To find the least count of a measuring instrument that has a vernier scale, you can use the following formula:
\[ \text{Least Count} = \text{Value of one main scale division} - \text{Value of one vernier scale division} \]
Given:
- \( n_1 \): The number of small divisions on the main scale corresponding to \( n_2 \) divisions on the vernier scale.
Let:
- \( L \) = length of one small division on the main scale.
- \( l \) = length of one small division on the vernier scale.
From the problem, since \( n_1 \) small divisions of the main scale correspond to \( n_2 \) divisions on the vernier scale, we can express their values in equations:
- The value of \( n_1 \) divisions on the main scale: \( n_1 \times L \)
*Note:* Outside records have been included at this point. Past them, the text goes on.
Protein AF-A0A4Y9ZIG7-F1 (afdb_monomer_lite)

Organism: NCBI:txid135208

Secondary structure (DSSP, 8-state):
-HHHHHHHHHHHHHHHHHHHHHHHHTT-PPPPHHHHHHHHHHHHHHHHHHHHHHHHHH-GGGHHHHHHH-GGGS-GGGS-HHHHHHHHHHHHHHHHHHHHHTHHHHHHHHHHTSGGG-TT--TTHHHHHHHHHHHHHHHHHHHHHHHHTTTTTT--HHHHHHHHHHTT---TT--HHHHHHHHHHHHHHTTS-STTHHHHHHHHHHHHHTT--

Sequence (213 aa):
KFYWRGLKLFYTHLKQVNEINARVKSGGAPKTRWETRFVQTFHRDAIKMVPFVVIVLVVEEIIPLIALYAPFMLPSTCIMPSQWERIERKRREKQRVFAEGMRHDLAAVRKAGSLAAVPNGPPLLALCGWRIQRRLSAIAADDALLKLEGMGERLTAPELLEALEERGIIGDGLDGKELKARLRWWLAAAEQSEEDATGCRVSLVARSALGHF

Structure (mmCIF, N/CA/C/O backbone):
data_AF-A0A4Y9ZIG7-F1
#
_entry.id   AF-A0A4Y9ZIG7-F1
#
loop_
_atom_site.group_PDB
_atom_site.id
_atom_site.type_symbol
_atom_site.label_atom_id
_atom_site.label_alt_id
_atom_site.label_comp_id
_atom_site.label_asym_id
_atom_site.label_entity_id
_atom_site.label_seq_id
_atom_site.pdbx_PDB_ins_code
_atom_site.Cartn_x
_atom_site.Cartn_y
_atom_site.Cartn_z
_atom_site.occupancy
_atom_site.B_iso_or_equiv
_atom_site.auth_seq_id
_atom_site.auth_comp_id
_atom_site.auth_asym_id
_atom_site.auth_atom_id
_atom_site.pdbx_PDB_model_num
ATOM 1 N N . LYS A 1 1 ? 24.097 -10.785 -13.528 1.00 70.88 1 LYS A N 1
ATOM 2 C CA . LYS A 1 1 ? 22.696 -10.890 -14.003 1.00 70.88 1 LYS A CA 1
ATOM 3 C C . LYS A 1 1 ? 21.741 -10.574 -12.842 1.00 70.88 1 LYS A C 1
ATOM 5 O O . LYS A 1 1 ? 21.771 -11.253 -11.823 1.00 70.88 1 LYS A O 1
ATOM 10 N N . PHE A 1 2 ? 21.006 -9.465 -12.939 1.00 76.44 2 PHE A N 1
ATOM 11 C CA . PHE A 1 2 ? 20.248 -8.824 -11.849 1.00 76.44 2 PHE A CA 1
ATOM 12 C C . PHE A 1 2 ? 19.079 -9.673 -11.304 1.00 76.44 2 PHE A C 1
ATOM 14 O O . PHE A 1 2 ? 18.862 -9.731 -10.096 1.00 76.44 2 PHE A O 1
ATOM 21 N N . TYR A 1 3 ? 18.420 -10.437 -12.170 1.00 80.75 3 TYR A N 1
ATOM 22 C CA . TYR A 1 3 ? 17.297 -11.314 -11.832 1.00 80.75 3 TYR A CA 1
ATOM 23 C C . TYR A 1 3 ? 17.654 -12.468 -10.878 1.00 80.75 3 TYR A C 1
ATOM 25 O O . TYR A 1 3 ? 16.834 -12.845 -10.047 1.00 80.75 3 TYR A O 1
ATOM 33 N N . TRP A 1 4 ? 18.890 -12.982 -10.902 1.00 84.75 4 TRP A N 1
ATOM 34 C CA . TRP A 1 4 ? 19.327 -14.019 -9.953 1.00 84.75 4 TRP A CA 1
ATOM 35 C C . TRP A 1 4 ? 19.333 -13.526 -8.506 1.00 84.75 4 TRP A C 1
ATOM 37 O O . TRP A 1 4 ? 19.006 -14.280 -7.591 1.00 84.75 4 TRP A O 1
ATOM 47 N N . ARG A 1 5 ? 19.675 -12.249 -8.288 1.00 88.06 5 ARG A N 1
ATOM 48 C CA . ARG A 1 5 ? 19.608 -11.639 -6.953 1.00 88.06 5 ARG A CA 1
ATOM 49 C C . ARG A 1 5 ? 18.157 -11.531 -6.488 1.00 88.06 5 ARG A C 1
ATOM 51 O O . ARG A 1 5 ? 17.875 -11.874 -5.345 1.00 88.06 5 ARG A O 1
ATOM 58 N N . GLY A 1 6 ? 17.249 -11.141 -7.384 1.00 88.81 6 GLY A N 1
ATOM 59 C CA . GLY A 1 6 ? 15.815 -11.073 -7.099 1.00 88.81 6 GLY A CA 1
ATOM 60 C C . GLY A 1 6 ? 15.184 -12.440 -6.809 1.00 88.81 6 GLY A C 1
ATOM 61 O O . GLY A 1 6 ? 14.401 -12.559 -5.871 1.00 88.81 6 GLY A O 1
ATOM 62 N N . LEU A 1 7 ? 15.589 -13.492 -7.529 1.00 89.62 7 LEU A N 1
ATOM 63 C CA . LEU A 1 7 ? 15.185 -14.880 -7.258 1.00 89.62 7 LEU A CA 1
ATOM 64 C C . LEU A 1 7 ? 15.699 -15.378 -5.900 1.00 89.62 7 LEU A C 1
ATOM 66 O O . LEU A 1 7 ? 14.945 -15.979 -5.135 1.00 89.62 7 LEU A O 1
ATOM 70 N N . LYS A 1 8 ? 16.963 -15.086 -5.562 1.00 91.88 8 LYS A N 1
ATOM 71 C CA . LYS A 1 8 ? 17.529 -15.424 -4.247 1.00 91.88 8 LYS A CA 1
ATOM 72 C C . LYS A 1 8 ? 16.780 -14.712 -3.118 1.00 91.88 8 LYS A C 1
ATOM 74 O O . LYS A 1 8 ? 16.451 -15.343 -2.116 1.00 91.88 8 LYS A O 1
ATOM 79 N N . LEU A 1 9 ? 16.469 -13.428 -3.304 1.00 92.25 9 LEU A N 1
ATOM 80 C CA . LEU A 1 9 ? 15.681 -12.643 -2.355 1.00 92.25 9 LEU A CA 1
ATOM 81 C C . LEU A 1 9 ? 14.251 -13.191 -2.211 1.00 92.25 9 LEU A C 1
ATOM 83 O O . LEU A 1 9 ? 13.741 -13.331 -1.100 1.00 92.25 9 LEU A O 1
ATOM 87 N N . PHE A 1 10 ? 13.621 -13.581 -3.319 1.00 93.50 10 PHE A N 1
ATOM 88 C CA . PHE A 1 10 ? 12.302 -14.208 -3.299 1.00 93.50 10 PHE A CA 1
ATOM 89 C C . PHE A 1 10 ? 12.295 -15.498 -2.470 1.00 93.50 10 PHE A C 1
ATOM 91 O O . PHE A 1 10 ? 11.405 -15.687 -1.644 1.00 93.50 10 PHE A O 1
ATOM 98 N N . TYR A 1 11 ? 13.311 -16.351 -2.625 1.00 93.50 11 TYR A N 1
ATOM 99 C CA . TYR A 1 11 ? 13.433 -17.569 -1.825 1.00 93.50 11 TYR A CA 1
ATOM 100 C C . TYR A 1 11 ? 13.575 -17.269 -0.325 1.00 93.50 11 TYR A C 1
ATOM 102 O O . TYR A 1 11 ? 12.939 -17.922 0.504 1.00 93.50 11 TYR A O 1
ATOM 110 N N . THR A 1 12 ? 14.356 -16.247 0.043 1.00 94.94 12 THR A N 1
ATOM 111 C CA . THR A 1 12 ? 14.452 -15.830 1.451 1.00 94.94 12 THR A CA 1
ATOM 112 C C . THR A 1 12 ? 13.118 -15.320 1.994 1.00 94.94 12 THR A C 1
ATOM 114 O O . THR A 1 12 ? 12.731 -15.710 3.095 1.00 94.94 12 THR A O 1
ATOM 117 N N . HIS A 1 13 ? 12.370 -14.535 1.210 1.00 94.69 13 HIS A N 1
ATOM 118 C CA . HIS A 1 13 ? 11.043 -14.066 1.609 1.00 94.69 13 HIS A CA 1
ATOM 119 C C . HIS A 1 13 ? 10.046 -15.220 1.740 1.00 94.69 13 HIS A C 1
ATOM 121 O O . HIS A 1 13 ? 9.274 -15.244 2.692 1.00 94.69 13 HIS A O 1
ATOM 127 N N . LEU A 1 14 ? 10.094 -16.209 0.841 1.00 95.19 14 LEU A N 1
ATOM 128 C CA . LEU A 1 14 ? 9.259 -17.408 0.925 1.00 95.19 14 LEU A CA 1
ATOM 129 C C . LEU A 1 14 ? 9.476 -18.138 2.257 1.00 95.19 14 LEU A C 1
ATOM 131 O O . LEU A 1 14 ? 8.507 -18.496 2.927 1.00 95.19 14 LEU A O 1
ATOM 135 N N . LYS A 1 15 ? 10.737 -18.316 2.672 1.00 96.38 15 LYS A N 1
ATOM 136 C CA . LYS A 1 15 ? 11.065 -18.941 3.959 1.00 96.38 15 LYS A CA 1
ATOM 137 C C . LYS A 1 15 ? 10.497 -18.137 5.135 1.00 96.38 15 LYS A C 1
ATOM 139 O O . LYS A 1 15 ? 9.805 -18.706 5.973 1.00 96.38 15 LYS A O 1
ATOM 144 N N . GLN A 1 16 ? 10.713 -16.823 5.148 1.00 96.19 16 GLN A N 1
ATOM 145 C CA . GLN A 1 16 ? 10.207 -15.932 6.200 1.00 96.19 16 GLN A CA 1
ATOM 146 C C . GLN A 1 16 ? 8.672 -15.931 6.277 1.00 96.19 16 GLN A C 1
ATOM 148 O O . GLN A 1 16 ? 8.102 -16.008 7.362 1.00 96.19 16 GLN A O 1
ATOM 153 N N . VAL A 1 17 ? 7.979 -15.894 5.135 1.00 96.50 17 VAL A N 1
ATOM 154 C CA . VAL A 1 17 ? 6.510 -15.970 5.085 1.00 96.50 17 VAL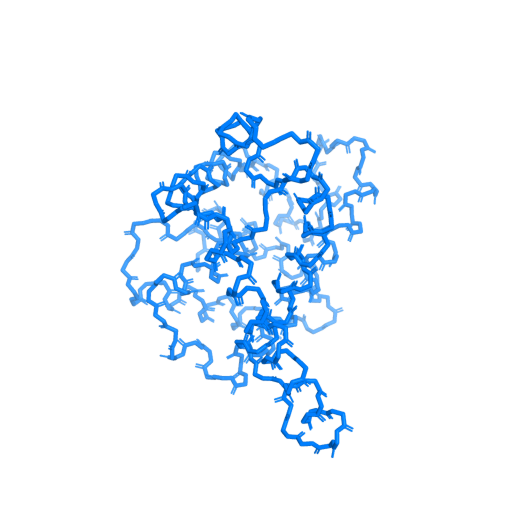 A CA 1
ATOM 155 C C . VAL A 1 17 ? 6.012 -17.303 5.639 1.00 96.50 17 VAL A C 1
ATOM 157 O O . VAL A 1 17 ? 5.040 -17.325 6.397 1.00 96.50 17 VAL A O 1
ATOM 160 N N . ASN A 1 18 ? 6.684 -18.408 5.310 1.00 96.44 18 ASN A N 1
ATOM 161 C CA . ASN A 1 18 ? 6.342 -19.722 5.845 1.00 96.44 18 ASN A CA 1
ATOM 162 C C . ASN A 1 18 ? 6.549 -19.789 7.361 1.00 96.44 18 ASN A C 1
ATOM 164 O O . ASN A 1 18 ? 5.676 -20.302 8.053 1.00 96.44 18 ASN A O 1
ATOM 168 N N . GLU A 1 19 ? 7.636 -19.221 7.888 1.00 96.31 19 GLU A N 1
ATOM 169 C CA . GLU A 1 19 ? 7.896 -19.132 9.332 1.00 96.31 19 GLU A CA 1
ATOM 170 C C . GLU A 1 19 ? 6.818 -18.303 10.055 1.00 96.31 19 GLU A C 1
ATOM 172 O O . GLU A 1 19 ? 6.238 -18.762 11.041 1.00 96.31 19 GLU A O 1
ATOM 177 N N . ILE A 1 20 ? 6.464 -17.125 9.526 1.00 96.12 20 ILE A N 1
ATOM 178 C CA . ILE A 1 20 ? 5.399 -16.262 10.069 1.00 96.12 20 ILE A CA 1
ATOM 179 C C . ILE A 1 20 ? 4.039 -16.979 10.040 1.00 96.12 20 ILE A C 1
ATOM 181 O O . ILE A 1 20 ? 3.236 -16.872 10.971 1.00 96.12 20 ILE A O 1
ATOM 185 N N . ASN A 1 21 ? 3.734 -17.702 8.962 1.00 95.88 21 ASN A N 1
ATOM 186 C CA . ASN A 1 21 ? 2.483 -18.448 8.837 1.00 95.88 21 ASN A CA 1
ATOM 187 C C . ASN A 1 21 ? 2.446 -19.671 9.754 1.00 95.88 21 ASN A C 1
ATOM 189 O O . ASN A 1 21 ? 1.410 -19.915 10.369 1.00 95.88 21 ASN A O 1
ATOM 193 N N . ALA A 1 22 ? 3.561 -20.388 9.896 1.00 96.31 22 ALA A N 1
ATOM 194 C CA . ALA A 1 22 ? 3.691 -21.510 10.816 1.00 96.31 22 ALA A CA 1
ATOM 195 C C . ALA A 1 22 ? 3.493 -21.061 12.269 1.00 96.31 22 ALA A C 1
ATOM 197 O O . ALA A 1 22 ? 2.683 -21.662 12.968 1.00 96.31 22 ALA A O 1
ATOM 198 N N . ARG A 1 23 ? 4.131 -19.953 12.682 1.00 96.12 23 ARG A N 1
ATOM 199 C CA . ARG A 1 23 ? 3.976 -19.366 14.024 1.00 96.12 23 ARG A CA 1
ATOM 200 C C . ARG A 1 23 ? 2.522 -19.035 14.349 1.00 96.12 23 ARG A C 1
ATOM 202 O O . ARG A 1 23 ? 2.042 -19.338 15.434 1.00 96.12 23 ARG A O 1
ATOM 209 N N . VAL A 1 24 ? 1.814 -18.394 13.420 1.00 95.88 24 VAL A N 1
ATOM 210 C CA . VAL A 1 24 ? 0.403 -18.030 13.631 1.00 95.88 24 VAL A CA 1
ATOM 211 C C . VAL A 1 24 ? -0.487 -19.273 13.631 1.00 95.88 24 VAL A C 1
ATOM 213 O O . VAL A 1 24 ? -1.394 -19.376 14.450 1.00 95.88 24 VAL A O 1
ATOM 216 N N . LYS A 1 25 ? -0.208 -20.252 12.761 1.00 95.31 25 LYS A N 1
ATOM 217 C CA . LYS A 1 25 ? -0.958 -21.513 12.701 1.00 95.31 25 LYS A CA 1
ATOM 218 C C . LYS A 1 25 ? -0.783 -22.357 13.967 1.00 95.31 25 LYS A C 1
ATOM 220 O O . LYS A 1 25 ? -1.725 -23.026 14.369 1.00 95.31 25 LYS A O 1
ATOM 225 N N . SER A 1 26 ? 0.386 -22.312 14.604 1.00 95.88 26 SER A N 1
ATOM 226 C CA . SER A 1 26 ? 0.647 -22.994 15.876 1.00 95.88 26 SER A CA 1
ATOM 227 C C . SER A 1 26 ? 0.072 -22.264 17.099 1.00 95.88 26 SER A C 1
ATOM 229 O O . SER A 1 26 ? 0.401 -22.634 18.220 1.00 95.88 26 SER A O 1
ATOM 231 N N . GLY A 1 27 ? -0.740 -21.214 16.910 1.00 94.69 27 GLY A N 1
ATOM 232 C CA . GLY A 1 27 ? -1.331 -20.432 18.002 1.00 94.69 27 GLY A CA 1
ATOM 233 C C . GLY A 1 27 ? -0.383 -19.415 18.646 1.00 94.69 27 GLY A C 1
ATOM 234 O O . GLY A 1 27 ? -0.648 -18.946 19.748 1.00 94.69 27 GLY A O 1
ATOM 235 N N . GLY A 1 28 ? 0.734 -19.081 17.992 1.00 93.94 28 GLY A N 1
ATOM 236 C CA . GLY A 1 28 ? 1.644 -18.033 18.452 1.00 93.94 28 GLY A CA 1
ATOM 237 C C . GLY A 1 28 ? 1.087 -16.619 18.250 1.00 93.94 28 GLY A C 1
ATOM 238 O O . GLY A 1 28 ? -0.060 -16.421 17.853 1.00 93.94 28 GLY A O 1
ATOM 239 N N . ALA A 1 29 ? 1.934 -15.613 18.489 1.00 92.94 29 ALA A N 1
ATOM 240 C CA . ALA A 1 29 ? 1.539 -14.208 18.392 1.00 92.94 29 ALA A CA 1
ATOM 241 C C . ALA A 1 29 ? 0.934 -13.852 17.013 1.00 92.94 29 ALA A C 1
ATOM 243 O O . ALA A 1 29 ? 1.471 -14.296 15.981 1.00 92.94 29 ALA A O 1
ATOM 244 N N . PRO A 1 30 ? -0.138 -13.027 16.982 1.00 92.81 30 PRO A N 1
ATOM 245 C CA . PRO A 1 30 ? -0.775 -12.588 15.743 1.00 92.81 30 PRO A CA 1
ATOM 246 C C . PRO A 1 30 ? 0.205 -11.810 14.859 1.00 92.81 30 PRO A C 1
ATOM 248 O O . PRO A 1 30 ? 1.263 -11.368 15.311 1.00 92.81 30 PRO A O 1
ATOM 251 N N . LYS A 1 31 ? -0.126 -11.673 13.570 1.00 93.88 31 LYS A N 1
ATOM 252 C CA . LYS A 1 31 ? 0.738 -10.944 12.634 1.00 93.88 31 LYS A CA 1
ATOM 253 C C . LYS A 1 31 ? 0.766 -9.467 13.000 1.00 93.88 31 LYS A C 1
ATOM 255 O O . LYS A 1 31 ? -0.290 -8.864 13.182 1.00 93.88 31 LYS A O 1
ATOM 260 N N . THR A 1 32 ? 1.957 -8.884 13.037 1.00 93.75 32 THR A N 1
ATOM 261 C CA . THR A 1 32 ? 2.100 -7.424 13.112 1.00 93.75 32 THR A CA 1
ATOM 262 C C . THR A 1 32 ? 1.617 -6.778 11.811 1.00 93.75 32 THR A C 1
ATOM 264 O O . THR A 1 32 ? 1.416 -7.455 10.790 1.00 93.75 32 THR A O 1
ATOM 267 N N . ARG A 1 33 ? 1.449 -5.454 11.800 1.00 93.50 33 ARG A N 1
ATOM 268 C CA . ARG A 1 33 ? 1.155 -4.690 10.582 1.00 93.50 33 ARG A CA 1
ATOM 269 C C . ARG A 1 33 ? 2.193 -4.958 9.506 1.00 93.50 33 ARG A C 1
ATOM 271 O O . ARG A 1 33 ? 1.844 -5.258 8.363 1.00 93.50 33 ARG A O 1
ATOM 278 N N . TRP A 1 34 ? 3.466 -4.883 9.887 1.00 92.00 34 TRP A N 1
ATOM 279 C CA . TRP A 1 34 ? 4.576 -5.120 8.974 1.00 92.00 34 TRP A CA 1
ATOM 280 C C . TRP A 1 34 ? 4.528 -6.537 8.395 1.00 92.00 34 TRP A C 1
ATOM 282 O O . TRP A 1 34 ? 4.567 -6.693 7.178 1.00 92.00 34 TRP A O 1
ATOM 292 N N . GLU A 1 35 ? 4.340 -7.563 9.231 1.00 94.62 35 GLU A N 1
ATOM 293 C CA . GLU A 1 35 ? 4.238 -8.955 8.771 1.00 94.62 35 GLU A CA 1
ATOM 294 C C . GLU A 1 35 ? 3.033 -9.167 7.850 1.00 94.62 35 GLU A C 1
ATOM 296 O O . GLU A 1 35 ? 3.122 -9.874 6.847 1.00 94.62 35 GLU A O 1
ATOM 301 N N . THR A 1 36 ? 1.906 -8.523 8.154 1.00 94.00 36 THR A N 1
ATOM 302 C CA . THR A 1 36 ? 0.701 -8.578 7.323 1.00 94.00 36 THR A CA 1
ATOM 303 C C . THR A 1 36 ? 0.964 -7.981 5.940 1.00 94.00 36 THR A C 1
ATOM 305 O O . THR A 1 36 ? 0.679 -8.628 4.928 1.00 94.00 36 THR A O 1
ATOM 308 N N . ARG A 1 37 ? 1.569 -6.786 5.867 1.00 92.12 37 ARG A N 1
ATOM 309 C CA . ARG A 1 37 ? 1.937 -6.148 4.590 1.00 92.12 37 ARG A CA 1
ATOM 310 C C . ARG A 1 37 ? 3.002 -6.953 3.846 1.00 92.12 37 ARG A C 1
ATOM 312 O O . ARG A 1 37 ? 2.905 -7.098 2.628 1.00 92.12 37 ARG A O 1
ATOM 319 N N . PHE A 1 38 ? 3.971 -7.525 4.557 1.00 94.62 38 PHE A N 1
ATOM 320 C CA . PHE A 1 38 ? 5.013 -8.372 3.984 1.00 94.62 38 PHE A CA 1
ATOM 321 C C . PHE A 1 38 ? 4.424 -9.620 3.314 1.00 94.62 38 PHE A C 1
ATOM 323 O O . PHE A 1 38 ? 4.695 -9.865 2.139 1.00 94.62 38 PHE A O 1
ATOM 330 N N . VAL A 1 39 ? 3.536 -10.351 3.998 1.00 95.38 39 VAL A N 1
ATOM 331 C CA . VAL A 1 39 ? 2.860 -11.539 3.444 1.00 95.38 39 VAL A CA 1
ATOM 332 C C . VAL A 1 39 ? 1.975 -11.176 2.247 1.00 95.38 39 VAL A C 1
ATOM 334 O O . VAL A 1 39 ? 1.990 -11.874 1.232 1.00 95.38 39 VAL A O 1
ATOM 337 N N . GLN A 1 40 ? 1.229 -10.069 2.321 1.00 92.81 40 GLN A N 1
ATOM 338 C CA . GLN A 1 40 ? 0.397 -9.601 1.206 1.00 92.81 40 GLN A CA 1
ATOM 339 C C . GLN A 1 40 ? 1.232 -9.215 -0.021 1.00 92.81 40 GLN A C 1
ATOM 341 O O . GLN A 1 40 ? 0.878 -9.559 -1.151 1.00 92.81 40 GLN A O 1
ATOM 346 N N . THR A 1 41 ? 2.338 -8.498 0.182 1.00 91.50 41 THR A N 1
ATOM 347 C CA . THR A 1 41 ? 3.259 -8.121 -0.895 1.00 91.50 41 THR A CA 1
ATOM 348 C C . THR A 1 41 ? 3.915 -9.349 -1.502 1.00 91.50 41 THR A C 1
ATOM 350 O O . THR A 1 41 ? 3.864 -9.502 -2.719 1.00 91.50 41 THR A O 1
ATOM 353 N N . PHE A 1 42 ? 4.392 -10.281 -0.673 1.00 94.12 42 PHE A N 1
ATOM 354 C CA . PHE A 1 42 ? 4.934 -11.550 -1.140 1.00 94.12 42 PHE A CA 1
ATOM 355 C C . PHE A 1 42 ? 3.927 -12.328 -1.991 1.00 94.12 42 PHE A C 1
ATOM 357 O O . PHE A 1 42 ? 4.288 -12.816 -3.053 1.00 94.12 42 PHE A O 1
ATOM 364 N N . HIS A 1 43 ? 2.659 -12.413 -1.579 1.00 93.19 43 HIS A N 1
ATOM 365 C CA . HIS A 1 43 ? 1.634 -13.103 -2.363 1.00 93.19 43 HIS A CA 1
ATOM 366 C C . HIS A 1 43 ? 1.426 -12.452 -3.740 1.00 93.19 43 HIS A C 1
ATOM 368 O O . HIS A 1 43 ? 1.371 -13.145 -4.756 1.00 93.19 43 HIS A O 1
ATOM 374 N N . ARG A 1 44 ? 1.371 -11.113 -3.794 1.00 90.75 44 ARG A N 1
ATOM 375 C CA . ARG A 1 44 ? 1.286 -10.372 -5.064 1.00 90.75 44 ARG A CA 1
ATOM 376 C C . ARG A 1 44 ? 2.509 -10.610 -5.944 1.00 90.75 44 ARG A C 1
ATOM 378 O O . ARG A 1 44 ? 2.353 -10.767 -7.152 1.00 90.75 44 ARG A O 1
ATOM 385 N N . ASP A 1 45 ? 3.700 -10.646 -5.359 1.00 92.56 45 ASP A N 1
ATOM 386 C CA . ASP A 1 45 ? 4.929 -10.928 -6.094 1.00 92.56 45 ASP A CA 1
ATOM 387 C C . ASP A 1 45 ? 4.983 -12.377 -6.566 1.00 92.56 45 ASP A C 1
ATOM 389 O O . ASP A 1 45 ? 5.335 -12.609 -7.714 1.00 92.56 45 ASP A O 1
ATOM 393 N N . ALA A 1 46 ? 4.556 -13.343 -5.751 1.00 92.19 46 ALA A N 1
ATOM 394 C CA . ALA A 1 46 ? 4.508 -14.759 -6.103 1.00 92.19 46 ALA A CA 1
ATOM 395 C C . ALA A 1 46 ? 3.601 -15.021 -7.316 1.00 92.19 46 ALA A C 1
ATOM 397 O O . ALA A 1 46 ? 3.979 -15.779 -8.207 1.00 92.19 46 ALA A O 1
ATOM 398 N N . ILE A 1 47 ? 2.455 -14.334 -7.408 1.00 91.81 47 ILE A N 1
ATOM 399 C CA . ILE A 1 47 ? 1.588 -14.390 -8.598 1.00 91.81 47 ILE A CA 1
ATOM 400 C C . ILE A 1 47 ? 2.333 -13.891 -9.847 1.00 91.81 47 ILE A C 1
ATOM 402 O O . ILE A 1 47 ? 2.180 -14.462 -10.923 1.00 91.81 47 ILE A O 1
ATOM 406 N N . LYS A 1 48 ? 3.168 -12.853 -9.713 1.00 90.00 48 LYS A N 1
ATOM 407 C CA . LYS A 1 48 ? 3.986 -12.311 -10.813 1.00 90.00 48 LYS A CA 1
ATOM 408 C C . LYS A 1 48 ? 5.245 -13.134 -11.098 1.00 90.00 48 LYS A C 1
ATOM 410 O O . LYS A 1 48 ? 5.757 -13.088 -12.213 1.00 90.00 48 LYS A O 1
ATOM 415 N N . MET A 1 49 ? 5.744 -13.901 -10.128 1.00 90.44 49 MET A N 1
ATOM 416 C CA . MET A 1 49 ? 6.933 -14.741 -10.295 1.00 90.44 49 MET A CA 1
ATOM 417 C C . MET A 1 49 ? 6.717 -15.823 -11.346 1.00 90.44 49 MET A C 1
ATOM 419 O O . MET A 1 49 ? 7.632 -16.097 -12.114 1.00 90.44 49 MET A O 1
ATOM 423 N N . VAL A 1 50 ? 5.525 -16.423 -11.395 1.00 88.88 50 VAL A N 1
ATOM 424 C CA . VAL A 1 50 ? 5.213 -17.504 -12.342 1.00 88.88 50 VAL A CA 1
ATOM 425 C C . VAL A 1 50 ? 5.416 -17.056 -13.798 1.00 88.88 50 VAL A C 1
ATOM 427 O O . VAL A 1 50 ? 6.267 -17.644 -14.469 1.00 88.88 50 VAL A O 1
ATOM 430 N N . PRO A 1 51 ? 4.740 -16.001 -14.300 1.00 88.50 51 PRO A N 1
ATOM 431 C CA . PRO A 1 51 ? 4.988 -15.523 -15.658 1.00 88.50 51 PRO A CA 1
ATOM 432 C C . PRO A 1 51 ? 6.417 -14.990 -15.838 1.00 88.50 51 PRO A C 1
ATOM 434 O O . PRO A 1 51 ? 6.999 -15.176 -16.903 1.00 88.50 51 PRO A O 1
ATOM 437 N N . PHE A 1 52 ? 7.025 -14.386 -14.811 1.00 88.81 52 PHE A N 1
ATOM 438 C CA . PHE A 1 52 ? 8.401 -13.889 -14.890 1.00 88.81 52 PHE A CA 1
ATOM 439 C C . PHE A 1 52 ? 9.433 -15.002 -15.129 1.00 88.81 52 PHE A C 1
ATOM 441 O O . PHE A 1 52 ? 10.300 -14.851 -15.986 1.00 88.81 52 PHE A O 1
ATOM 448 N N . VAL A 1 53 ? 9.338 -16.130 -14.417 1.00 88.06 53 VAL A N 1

- The value of \( n_2 \) divisions on the vernier scale: \( n_2 \times l \)
Since these two lengths represent the same length, we can equate them:
\[ n_1 \cdot L = n_2 \cdot l \Rightarrow l = \frac{n_1 \cdot L}{n_2} \]
Now, substituting that back into the least count formula:
\[ \text{Least Count} = L - l \]
Substituting \( l \):
\[ \text{Least Count} = L - \frac{n_1 \cdot L}{n_2} \]
Factoring out \( L \):
\[ \text{Least Count} = L \left( 1 - \frac{n_1}{n_2} \right) = L \left( \frac{n_2 - n_1}{n_2} \right) \]
So, the least count of the instrument can be expressed as:
\[ \text{Least Count} = \frac{L(n_2 - n_1)}{n_2} \]
This formula gives you the least count based on the relationship between the divisions of the main scale and the vernier scale.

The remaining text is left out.